5. Financials / Funding
13F Position (Q1 2026) — Aschenbrenner Fund
- LONG: $319.98M — 13,478,438 shares — 2.34% of book — +ADD 18.87% (increased significantly from Q4 2025)
- Implied price per share: ~$23.74 (based on position value / share count)
- Market cap at entry: ~$10.18B (per Yahoo Finance, Feb 2026)
- Conviction: HIGH — one of the stocks identified as "most worth continuing to research"
- Thesis: Purpose-built GPU DC operator with fastest-to-market power solutions in a structurally supply-constrained market
Company Financials
- Market cap: ~$10B+ (May 2026, up significantly from earlier estimates as AI DC thesis plays out)
- Revenue (FY26 Q3, quarter ending November 2025): $60M+, growing >100% YoY driven by HPC data center ramp
- Net income: Not yet profitable on a GAAP basis; heavy capex depreciation and interest burden
- Debt: ~$500M+ in project-level and corporate debt financing
- Equity raises: Multiple at-the-market (ATM) offerings and private placements to fund construction; significant dilution to early shareholders
- Major funding rounds:
- 2022: Raised $20M+ in Series A/B for Bitcoin mining pivot to HPC
- 2023-2024: Multiple debt facilities totaling >$400M secured against data center assets
- 2025: Raised additional capital via ATM offers and strategic investments to fund Ellendale campus
- Project pipeline: ~1.2 GW of total potential capacity across owned sites
Sources: Applied Digital earnings releases at https://ir.applieddigital.com/ (2026-05-21); company filings; SEC 13F Q1 2026 (Accession 0002045724-26-000008); DaveManuel.com 13F analysis 2026-05-19; EliteCurrenSea 13F update May 2026.
6. People & Relationships
- Wes Cummins — CEO and Chairman. Founded the company; former investment banker. Driving the pivot from Bitcoin mining to HPC AI data centers.

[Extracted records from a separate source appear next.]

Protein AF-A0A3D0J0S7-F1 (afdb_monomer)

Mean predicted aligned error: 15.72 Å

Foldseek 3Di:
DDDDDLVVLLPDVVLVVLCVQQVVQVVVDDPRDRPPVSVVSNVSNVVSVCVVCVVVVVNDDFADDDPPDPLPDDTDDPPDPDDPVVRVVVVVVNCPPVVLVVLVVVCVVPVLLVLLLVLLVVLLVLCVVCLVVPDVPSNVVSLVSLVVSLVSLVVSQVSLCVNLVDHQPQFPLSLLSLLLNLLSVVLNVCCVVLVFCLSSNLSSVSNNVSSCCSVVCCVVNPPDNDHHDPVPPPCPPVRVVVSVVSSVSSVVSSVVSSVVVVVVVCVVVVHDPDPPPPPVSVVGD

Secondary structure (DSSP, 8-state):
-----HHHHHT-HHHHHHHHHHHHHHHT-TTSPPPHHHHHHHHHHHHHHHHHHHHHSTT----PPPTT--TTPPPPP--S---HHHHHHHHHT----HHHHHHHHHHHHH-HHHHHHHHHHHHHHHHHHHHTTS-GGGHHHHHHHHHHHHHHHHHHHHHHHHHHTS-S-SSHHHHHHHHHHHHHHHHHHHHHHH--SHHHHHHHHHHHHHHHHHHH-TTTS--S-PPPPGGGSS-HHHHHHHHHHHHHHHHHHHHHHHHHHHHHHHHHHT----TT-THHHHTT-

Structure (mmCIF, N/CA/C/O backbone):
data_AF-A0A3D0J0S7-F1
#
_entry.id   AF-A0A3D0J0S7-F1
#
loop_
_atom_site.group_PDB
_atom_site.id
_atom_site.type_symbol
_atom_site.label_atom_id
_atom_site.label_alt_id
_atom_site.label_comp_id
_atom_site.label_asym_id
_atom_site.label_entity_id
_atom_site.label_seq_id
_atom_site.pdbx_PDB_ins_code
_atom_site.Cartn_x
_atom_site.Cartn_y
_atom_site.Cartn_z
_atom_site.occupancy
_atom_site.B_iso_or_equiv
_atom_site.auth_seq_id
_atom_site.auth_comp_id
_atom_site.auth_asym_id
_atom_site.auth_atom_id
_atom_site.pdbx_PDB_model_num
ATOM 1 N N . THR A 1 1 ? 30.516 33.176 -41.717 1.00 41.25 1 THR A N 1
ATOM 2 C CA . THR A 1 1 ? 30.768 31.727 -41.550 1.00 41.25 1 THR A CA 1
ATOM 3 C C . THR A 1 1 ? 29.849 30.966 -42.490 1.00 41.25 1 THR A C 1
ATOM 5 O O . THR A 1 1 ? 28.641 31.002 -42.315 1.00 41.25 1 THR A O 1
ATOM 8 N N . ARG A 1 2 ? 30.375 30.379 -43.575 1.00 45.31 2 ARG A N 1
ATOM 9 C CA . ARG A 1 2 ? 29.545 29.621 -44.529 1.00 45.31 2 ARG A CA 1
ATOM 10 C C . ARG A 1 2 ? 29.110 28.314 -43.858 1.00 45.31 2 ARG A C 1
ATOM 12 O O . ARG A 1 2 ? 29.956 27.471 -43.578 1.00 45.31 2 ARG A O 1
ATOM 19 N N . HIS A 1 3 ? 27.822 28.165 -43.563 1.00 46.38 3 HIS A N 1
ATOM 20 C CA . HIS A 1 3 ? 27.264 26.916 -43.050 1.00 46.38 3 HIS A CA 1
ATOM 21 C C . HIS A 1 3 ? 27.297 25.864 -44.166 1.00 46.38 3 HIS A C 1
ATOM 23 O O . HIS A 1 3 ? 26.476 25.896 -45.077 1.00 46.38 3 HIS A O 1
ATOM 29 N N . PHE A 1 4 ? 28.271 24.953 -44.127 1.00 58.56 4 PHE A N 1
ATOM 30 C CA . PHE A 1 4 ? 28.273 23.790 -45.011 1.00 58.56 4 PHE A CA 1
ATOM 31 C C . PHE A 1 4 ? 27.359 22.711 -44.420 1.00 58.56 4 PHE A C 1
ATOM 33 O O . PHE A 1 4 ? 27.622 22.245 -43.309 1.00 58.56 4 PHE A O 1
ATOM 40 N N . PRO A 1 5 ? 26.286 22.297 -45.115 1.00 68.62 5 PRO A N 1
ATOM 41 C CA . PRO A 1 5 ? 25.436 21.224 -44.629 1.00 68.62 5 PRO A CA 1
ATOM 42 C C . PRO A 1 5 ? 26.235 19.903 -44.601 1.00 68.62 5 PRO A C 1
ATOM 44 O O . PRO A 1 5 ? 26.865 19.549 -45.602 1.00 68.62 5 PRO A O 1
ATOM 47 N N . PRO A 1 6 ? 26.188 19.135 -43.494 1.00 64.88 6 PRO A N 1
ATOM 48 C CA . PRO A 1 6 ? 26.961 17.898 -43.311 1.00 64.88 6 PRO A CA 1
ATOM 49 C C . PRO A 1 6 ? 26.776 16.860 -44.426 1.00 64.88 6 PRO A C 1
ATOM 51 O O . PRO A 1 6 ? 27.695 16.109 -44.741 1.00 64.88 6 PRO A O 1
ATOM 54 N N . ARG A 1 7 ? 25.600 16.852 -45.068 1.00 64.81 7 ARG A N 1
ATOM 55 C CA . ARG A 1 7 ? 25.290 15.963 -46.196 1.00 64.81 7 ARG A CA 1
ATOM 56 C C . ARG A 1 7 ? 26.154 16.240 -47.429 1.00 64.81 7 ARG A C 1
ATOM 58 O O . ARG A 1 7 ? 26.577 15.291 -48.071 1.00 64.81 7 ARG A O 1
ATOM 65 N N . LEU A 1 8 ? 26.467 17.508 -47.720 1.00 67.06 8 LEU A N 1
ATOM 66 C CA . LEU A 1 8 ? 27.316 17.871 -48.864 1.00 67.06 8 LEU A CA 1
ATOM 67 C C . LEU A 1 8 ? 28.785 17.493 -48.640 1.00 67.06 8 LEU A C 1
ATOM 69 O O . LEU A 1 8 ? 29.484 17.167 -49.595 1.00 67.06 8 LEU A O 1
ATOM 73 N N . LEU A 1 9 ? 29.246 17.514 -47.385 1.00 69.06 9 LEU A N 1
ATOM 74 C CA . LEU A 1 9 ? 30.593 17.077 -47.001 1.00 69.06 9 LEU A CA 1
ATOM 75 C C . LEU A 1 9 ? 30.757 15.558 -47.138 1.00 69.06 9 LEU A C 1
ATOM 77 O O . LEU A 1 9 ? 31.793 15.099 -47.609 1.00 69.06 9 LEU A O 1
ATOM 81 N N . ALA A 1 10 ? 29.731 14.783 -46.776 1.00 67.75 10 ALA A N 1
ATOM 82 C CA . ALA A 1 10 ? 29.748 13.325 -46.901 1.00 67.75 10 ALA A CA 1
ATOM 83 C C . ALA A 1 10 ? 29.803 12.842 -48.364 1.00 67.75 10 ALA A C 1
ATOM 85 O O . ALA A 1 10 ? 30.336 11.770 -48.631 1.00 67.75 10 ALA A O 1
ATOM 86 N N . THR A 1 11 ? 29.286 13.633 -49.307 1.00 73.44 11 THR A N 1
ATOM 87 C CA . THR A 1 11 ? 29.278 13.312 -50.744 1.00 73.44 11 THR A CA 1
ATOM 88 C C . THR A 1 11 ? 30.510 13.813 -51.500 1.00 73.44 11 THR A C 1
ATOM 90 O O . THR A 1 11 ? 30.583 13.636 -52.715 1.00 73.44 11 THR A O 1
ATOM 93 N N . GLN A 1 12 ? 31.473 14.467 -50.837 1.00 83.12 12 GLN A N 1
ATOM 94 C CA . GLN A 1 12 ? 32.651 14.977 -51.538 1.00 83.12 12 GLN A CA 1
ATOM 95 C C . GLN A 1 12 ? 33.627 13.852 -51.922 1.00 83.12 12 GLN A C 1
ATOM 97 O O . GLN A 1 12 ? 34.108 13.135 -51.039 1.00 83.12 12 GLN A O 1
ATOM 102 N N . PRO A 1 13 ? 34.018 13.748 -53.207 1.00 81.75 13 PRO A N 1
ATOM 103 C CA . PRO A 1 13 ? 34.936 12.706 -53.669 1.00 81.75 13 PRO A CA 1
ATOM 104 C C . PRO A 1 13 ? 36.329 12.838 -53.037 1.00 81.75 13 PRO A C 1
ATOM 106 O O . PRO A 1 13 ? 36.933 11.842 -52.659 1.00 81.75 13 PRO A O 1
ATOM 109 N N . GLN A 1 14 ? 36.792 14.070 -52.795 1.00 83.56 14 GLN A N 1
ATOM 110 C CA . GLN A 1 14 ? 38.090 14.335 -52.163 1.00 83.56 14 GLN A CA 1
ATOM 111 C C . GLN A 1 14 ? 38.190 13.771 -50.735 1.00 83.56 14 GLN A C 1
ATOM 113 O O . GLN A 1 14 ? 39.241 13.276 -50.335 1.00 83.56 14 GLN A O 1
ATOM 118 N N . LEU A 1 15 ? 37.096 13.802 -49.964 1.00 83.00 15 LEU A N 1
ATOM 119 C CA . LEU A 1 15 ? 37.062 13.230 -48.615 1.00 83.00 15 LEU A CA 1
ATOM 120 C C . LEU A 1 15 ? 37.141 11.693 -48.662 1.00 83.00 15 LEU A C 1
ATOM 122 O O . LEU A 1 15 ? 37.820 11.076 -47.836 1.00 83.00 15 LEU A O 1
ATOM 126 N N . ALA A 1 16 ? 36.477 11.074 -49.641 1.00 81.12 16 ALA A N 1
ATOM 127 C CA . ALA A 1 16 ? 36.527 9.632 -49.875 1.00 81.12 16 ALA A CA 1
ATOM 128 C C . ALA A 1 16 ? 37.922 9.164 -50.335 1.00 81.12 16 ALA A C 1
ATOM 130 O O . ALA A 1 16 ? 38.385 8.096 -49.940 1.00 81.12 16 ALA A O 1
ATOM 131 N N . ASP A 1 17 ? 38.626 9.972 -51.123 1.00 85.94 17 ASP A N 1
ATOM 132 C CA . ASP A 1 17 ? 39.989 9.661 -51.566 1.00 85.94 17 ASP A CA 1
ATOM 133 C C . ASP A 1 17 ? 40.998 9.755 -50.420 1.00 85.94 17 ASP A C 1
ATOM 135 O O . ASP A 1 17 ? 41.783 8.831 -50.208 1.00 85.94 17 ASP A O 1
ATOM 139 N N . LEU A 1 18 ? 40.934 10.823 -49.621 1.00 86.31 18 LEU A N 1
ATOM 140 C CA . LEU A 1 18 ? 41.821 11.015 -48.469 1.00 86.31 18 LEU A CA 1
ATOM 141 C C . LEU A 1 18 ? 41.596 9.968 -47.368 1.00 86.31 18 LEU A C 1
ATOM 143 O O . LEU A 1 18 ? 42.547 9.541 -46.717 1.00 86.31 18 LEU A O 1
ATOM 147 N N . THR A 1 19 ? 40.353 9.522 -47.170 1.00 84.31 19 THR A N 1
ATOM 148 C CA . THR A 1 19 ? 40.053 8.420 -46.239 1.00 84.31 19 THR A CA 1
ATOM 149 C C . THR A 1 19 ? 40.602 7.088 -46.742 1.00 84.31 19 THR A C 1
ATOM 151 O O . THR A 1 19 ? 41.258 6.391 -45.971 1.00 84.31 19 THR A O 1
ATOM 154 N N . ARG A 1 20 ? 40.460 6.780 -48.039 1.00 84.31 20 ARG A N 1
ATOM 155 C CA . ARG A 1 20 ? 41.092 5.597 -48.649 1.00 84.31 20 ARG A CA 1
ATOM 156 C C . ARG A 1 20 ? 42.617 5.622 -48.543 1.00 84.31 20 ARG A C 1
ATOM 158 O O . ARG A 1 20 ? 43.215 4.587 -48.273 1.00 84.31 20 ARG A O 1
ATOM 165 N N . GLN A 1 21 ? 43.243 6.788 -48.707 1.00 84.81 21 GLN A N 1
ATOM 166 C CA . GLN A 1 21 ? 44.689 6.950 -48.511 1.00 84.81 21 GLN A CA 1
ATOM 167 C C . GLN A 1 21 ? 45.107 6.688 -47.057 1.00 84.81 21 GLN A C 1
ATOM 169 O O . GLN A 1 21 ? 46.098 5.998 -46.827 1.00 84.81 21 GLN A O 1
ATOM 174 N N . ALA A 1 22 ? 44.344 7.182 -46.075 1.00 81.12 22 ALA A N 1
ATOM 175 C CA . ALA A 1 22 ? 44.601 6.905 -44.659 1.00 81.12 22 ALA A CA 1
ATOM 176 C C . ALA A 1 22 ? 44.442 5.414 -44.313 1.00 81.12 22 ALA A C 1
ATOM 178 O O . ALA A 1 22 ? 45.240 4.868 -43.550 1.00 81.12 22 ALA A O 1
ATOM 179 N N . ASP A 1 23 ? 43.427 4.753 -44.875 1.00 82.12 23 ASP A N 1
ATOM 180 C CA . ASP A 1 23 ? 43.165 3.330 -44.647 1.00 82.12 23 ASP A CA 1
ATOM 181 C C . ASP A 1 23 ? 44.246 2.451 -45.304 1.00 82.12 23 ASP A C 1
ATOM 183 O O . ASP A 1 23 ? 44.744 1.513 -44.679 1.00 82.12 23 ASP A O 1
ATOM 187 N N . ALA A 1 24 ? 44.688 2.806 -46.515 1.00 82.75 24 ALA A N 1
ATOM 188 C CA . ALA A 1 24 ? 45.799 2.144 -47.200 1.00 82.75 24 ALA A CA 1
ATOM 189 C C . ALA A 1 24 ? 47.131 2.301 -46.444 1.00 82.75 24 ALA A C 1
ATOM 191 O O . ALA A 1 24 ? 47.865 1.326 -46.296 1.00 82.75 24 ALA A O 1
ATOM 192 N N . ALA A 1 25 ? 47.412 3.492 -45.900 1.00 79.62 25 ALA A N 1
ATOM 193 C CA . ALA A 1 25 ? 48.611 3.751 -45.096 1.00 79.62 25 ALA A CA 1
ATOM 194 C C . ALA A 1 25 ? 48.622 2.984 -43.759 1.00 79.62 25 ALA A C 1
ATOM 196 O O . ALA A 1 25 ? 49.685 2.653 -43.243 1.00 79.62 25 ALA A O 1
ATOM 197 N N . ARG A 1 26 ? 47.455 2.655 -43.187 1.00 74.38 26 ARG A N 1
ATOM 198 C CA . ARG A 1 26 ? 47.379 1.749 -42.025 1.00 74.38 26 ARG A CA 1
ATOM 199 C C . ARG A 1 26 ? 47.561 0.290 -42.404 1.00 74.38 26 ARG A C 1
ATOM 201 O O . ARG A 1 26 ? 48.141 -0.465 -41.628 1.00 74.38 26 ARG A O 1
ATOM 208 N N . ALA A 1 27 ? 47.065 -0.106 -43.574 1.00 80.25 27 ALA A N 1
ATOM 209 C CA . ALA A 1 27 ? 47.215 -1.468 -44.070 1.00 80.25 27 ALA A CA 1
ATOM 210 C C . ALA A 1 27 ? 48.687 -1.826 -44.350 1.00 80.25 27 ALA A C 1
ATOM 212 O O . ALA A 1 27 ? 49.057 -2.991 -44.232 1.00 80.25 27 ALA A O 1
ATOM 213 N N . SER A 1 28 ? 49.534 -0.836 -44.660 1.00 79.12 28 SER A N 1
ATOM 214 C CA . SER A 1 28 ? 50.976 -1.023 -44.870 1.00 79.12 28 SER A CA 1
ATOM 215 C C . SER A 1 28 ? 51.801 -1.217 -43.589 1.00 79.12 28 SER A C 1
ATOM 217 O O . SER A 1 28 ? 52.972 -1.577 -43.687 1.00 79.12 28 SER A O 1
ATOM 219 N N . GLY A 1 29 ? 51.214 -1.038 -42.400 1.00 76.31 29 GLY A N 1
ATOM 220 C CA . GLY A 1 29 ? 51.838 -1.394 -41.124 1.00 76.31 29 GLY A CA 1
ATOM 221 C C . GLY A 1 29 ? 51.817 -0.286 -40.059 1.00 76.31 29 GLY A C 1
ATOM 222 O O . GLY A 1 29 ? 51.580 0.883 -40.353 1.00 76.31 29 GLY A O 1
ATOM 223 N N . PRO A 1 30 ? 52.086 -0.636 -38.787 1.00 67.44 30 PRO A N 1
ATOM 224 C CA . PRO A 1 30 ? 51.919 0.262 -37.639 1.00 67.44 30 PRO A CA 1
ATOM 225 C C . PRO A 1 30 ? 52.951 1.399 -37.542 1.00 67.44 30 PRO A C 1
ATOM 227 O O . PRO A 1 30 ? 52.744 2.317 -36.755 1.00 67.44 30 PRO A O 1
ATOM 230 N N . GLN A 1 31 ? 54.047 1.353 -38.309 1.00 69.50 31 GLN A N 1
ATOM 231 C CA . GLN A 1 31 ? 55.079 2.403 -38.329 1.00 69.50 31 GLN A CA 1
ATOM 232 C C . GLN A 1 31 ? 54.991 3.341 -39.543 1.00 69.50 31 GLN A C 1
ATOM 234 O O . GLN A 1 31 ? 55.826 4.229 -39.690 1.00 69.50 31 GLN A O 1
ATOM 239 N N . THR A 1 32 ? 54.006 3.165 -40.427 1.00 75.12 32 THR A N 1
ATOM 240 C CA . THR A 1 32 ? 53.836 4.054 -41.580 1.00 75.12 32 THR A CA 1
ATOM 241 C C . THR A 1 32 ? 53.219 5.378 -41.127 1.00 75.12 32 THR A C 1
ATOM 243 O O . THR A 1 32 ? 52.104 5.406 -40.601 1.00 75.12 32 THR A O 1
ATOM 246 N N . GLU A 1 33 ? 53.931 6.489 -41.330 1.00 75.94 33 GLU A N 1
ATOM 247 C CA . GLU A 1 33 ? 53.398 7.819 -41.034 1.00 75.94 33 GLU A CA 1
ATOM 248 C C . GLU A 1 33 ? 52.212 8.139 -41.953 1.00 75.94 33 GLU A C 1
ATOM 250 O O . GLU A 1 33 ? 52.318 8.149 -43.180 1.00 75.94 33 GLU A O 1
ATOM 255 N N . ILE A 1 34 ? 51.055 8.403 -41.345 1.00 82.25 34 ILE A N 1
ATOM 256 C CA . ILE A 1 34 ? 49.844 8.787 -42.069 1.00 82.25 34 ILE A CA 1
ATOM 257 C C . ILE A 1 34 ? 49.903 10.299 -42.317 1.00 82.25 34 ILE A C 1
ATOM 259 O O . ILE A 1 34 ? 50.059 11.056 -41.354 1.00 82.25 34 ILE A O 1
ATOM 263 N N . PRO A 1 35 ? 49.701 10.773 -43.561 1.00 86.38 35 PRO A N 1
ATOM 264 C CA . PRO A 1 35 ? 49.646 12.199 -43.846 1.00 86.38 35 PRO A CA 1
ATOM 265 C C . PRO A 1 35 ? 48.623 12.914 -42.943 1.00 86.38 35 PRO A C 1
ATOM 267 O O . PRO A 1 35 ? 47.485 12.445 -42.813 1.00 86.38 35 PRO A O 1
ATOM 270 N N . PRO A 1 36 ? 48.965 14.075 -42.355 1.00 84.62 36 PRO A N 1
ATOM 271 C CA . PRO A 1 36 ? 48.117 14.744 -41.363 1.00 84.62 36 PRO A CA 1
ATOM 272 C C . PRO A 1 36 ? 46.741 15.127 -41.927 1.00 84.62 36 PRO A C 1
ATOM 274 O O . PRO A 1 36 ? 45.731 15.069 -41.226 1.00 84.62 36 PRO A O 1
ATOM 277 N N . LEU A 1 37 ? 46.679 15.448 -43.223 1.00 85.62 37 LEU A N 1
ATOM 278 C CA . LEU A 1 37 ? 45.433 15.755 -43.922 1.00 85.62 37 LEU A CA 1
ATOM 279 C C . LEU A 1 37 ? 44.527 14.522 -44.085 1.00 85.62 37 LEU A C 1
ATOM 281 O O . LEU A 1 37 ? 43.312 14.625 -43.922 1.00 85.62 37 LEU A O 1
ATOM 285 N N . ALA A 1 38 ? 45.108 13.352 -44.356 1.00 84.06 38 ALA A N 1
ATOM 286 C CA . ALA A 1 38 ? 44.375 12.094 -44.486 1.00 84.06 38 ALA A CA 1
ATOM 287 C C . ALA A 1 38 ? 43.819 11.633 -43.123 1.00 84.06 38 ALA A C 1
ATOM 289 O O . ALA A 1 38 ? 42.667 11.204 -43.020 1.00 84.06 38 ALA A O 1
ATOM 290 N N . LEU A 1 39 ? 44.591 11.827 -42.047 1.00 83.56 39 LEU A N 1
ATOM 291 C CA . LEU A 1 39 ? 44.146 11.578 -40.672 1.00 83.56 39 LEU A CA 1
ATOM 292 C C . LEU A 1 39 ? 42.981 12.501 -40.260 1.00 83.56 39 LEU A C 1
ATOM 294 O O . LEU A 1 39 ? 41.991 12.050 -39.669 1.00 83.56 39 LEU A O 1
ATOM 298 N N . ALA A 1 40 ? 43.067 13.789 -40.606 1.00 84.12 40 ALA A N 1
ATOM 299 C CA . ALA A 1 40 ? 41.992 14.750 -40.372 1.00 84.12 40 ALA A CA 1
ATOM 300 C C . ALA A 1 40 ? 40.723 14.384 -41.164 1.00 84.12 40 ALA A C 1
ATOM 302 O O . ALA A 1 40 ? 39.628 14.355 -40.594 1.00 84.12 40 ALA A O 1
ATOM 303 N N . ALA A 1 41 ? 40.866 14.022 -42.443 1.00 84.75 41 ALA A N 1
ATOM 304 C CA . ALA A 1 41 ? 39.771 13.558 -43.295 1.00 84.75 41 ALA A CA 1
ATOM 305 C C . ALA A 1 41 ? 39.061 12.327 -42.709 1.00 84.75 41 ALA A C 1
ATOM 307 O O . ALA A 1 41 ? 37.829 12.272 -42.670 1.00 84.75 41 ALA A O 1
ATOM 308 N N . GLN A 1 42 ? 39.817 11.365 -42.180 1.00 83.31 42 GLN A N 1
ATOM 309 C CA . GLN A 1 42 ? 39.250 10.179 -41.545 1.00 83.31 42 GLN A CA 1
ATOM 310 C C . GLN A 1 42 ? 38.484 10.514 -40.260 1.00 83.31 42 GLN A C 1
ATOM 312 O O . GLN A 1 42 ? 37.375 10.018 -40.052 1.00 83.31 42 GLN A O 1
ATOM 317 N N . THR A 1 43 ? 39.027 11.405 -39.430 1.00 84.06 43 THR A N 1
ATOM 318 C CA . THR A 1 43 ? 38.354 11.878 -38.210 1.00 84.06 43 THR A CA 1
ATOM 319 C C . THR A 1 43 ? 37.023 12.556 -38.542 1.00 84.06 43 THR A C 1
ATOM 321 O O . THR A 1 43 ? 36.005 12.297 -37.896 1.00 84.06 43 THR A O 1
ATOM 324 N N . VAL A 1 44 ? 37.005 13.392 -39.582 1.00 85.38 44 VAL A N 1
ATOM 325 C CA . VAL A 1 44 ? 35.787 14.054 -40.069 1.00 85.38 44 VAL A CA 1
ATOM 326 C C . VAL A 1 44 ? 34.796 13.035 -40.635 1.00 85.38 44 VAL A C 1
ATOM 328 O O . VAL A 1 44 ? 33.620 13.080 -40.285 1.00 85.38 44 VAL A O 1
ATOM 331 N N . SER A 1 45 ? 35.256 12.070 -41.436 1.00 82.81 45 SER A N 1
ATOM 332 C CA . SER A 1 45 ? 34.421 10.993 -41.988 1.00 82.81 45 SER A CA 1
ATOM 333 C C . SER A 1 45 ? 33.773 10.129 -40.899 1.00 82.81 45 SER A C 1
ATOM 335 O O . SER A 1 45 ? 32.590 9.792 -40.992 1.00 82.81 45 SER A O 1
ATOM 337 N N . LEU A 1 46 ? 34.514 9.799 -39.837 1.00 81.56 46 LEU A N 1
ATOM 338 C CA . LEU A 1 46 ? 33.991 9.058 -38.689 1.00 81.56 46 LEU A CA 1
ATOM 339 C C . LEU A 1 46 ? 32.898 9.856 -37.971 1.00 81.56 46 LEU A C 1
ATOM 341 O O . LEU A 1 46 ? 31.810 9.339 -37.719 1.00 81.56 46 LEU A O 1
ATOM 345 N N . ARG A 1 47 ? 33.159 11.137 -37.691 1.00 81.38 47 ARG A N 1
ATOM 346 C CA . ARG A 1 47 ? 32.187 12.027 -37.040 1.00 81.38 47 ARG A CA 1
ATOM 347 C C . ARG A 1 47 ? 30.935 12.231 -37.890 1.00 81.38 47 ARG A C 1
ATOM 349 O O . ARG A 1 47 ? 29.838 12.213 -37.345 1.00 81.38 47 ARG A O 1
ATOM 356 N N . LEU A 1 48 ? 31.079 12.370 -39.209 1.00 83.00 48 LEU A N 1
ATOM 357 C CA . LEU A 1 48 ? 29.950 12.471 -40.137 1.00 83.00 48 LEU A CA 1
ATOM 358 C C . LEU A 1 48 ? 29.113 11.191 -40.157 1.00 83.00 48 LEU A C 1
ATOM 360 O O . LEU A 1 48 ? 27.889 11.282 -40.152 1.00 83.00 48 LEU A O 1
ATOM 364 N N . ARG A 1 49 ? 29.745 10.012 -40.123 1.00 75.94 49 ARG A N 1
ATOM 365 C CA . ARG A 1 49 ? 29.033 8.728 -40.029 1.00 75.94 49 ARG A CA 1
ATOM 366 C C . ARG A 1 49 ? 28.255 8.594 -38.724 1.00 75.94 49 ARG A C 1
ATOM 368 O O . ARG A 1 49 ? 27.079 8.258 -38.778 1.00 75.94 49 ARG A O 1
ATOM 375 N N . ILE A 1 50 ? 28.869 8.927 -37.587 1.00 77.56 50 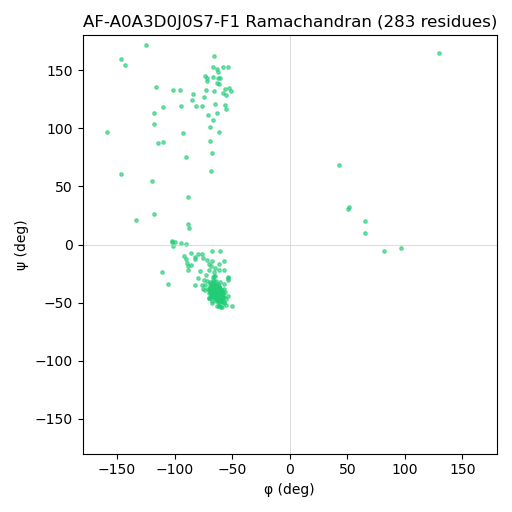ILE A N 1
ATOM 376 C CA . ILE A 1 50 ? 28.203 8.918 -36.271 1.00 77.56 50 ILE A CA 1
ATOM 377 C C . ILE A 1 50 ? 27.048 9.925 -36.235 1.00 77.56 50 ILE A C 1
ATOM 379 O O . ILE A 1 50 ? 25.960 9.633 -35.758 1.00 77.56 50 ILE A O 1
ATOM 383 N N . PHE A 1 51 ? 27.255 11.128 -36.761 1.00 79.88 51 PHE A N 1
ATOM 384 C CA . PHE A 1 51 ? 26.207 12.142 -36.809 1.00 79.88 51 PHE A CA 1
ATOM 385 C C . PHE A 1 51 ? 25.055 11.734 -37.736 1.00 79.88 51 PHE A C 1
ATOM 387 O O . PHE A 1 51 ? 23.888 11.905 -37.393 1.00 79.88 51 PHE A O 1
ATOM 394 N N . SER A 1 52 ? 25.371 11.147 -38.893 1.00 73.75 52 SER A N 1
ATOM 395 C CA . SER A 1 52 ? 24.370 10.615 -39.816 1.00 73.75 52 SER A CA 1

- David Gershowitz — CFO. Managing capital structure and project finance for the AI data center buildout.
- NVIDIA partnership — Applied Digital is a preferred partner for NVIDIA GPU data center deployments; access to preferred GPU allocation.
- Microsoft — Reported to be a tenant for some HPC capacity; Microsoft's AI infrastructure demand creates a natural customer pipeline.
- Core Scientific — Comparable competitor that also pivoted from Bitcoin mining to AI HPC hosting (emerged from Chapter 11 in 2024).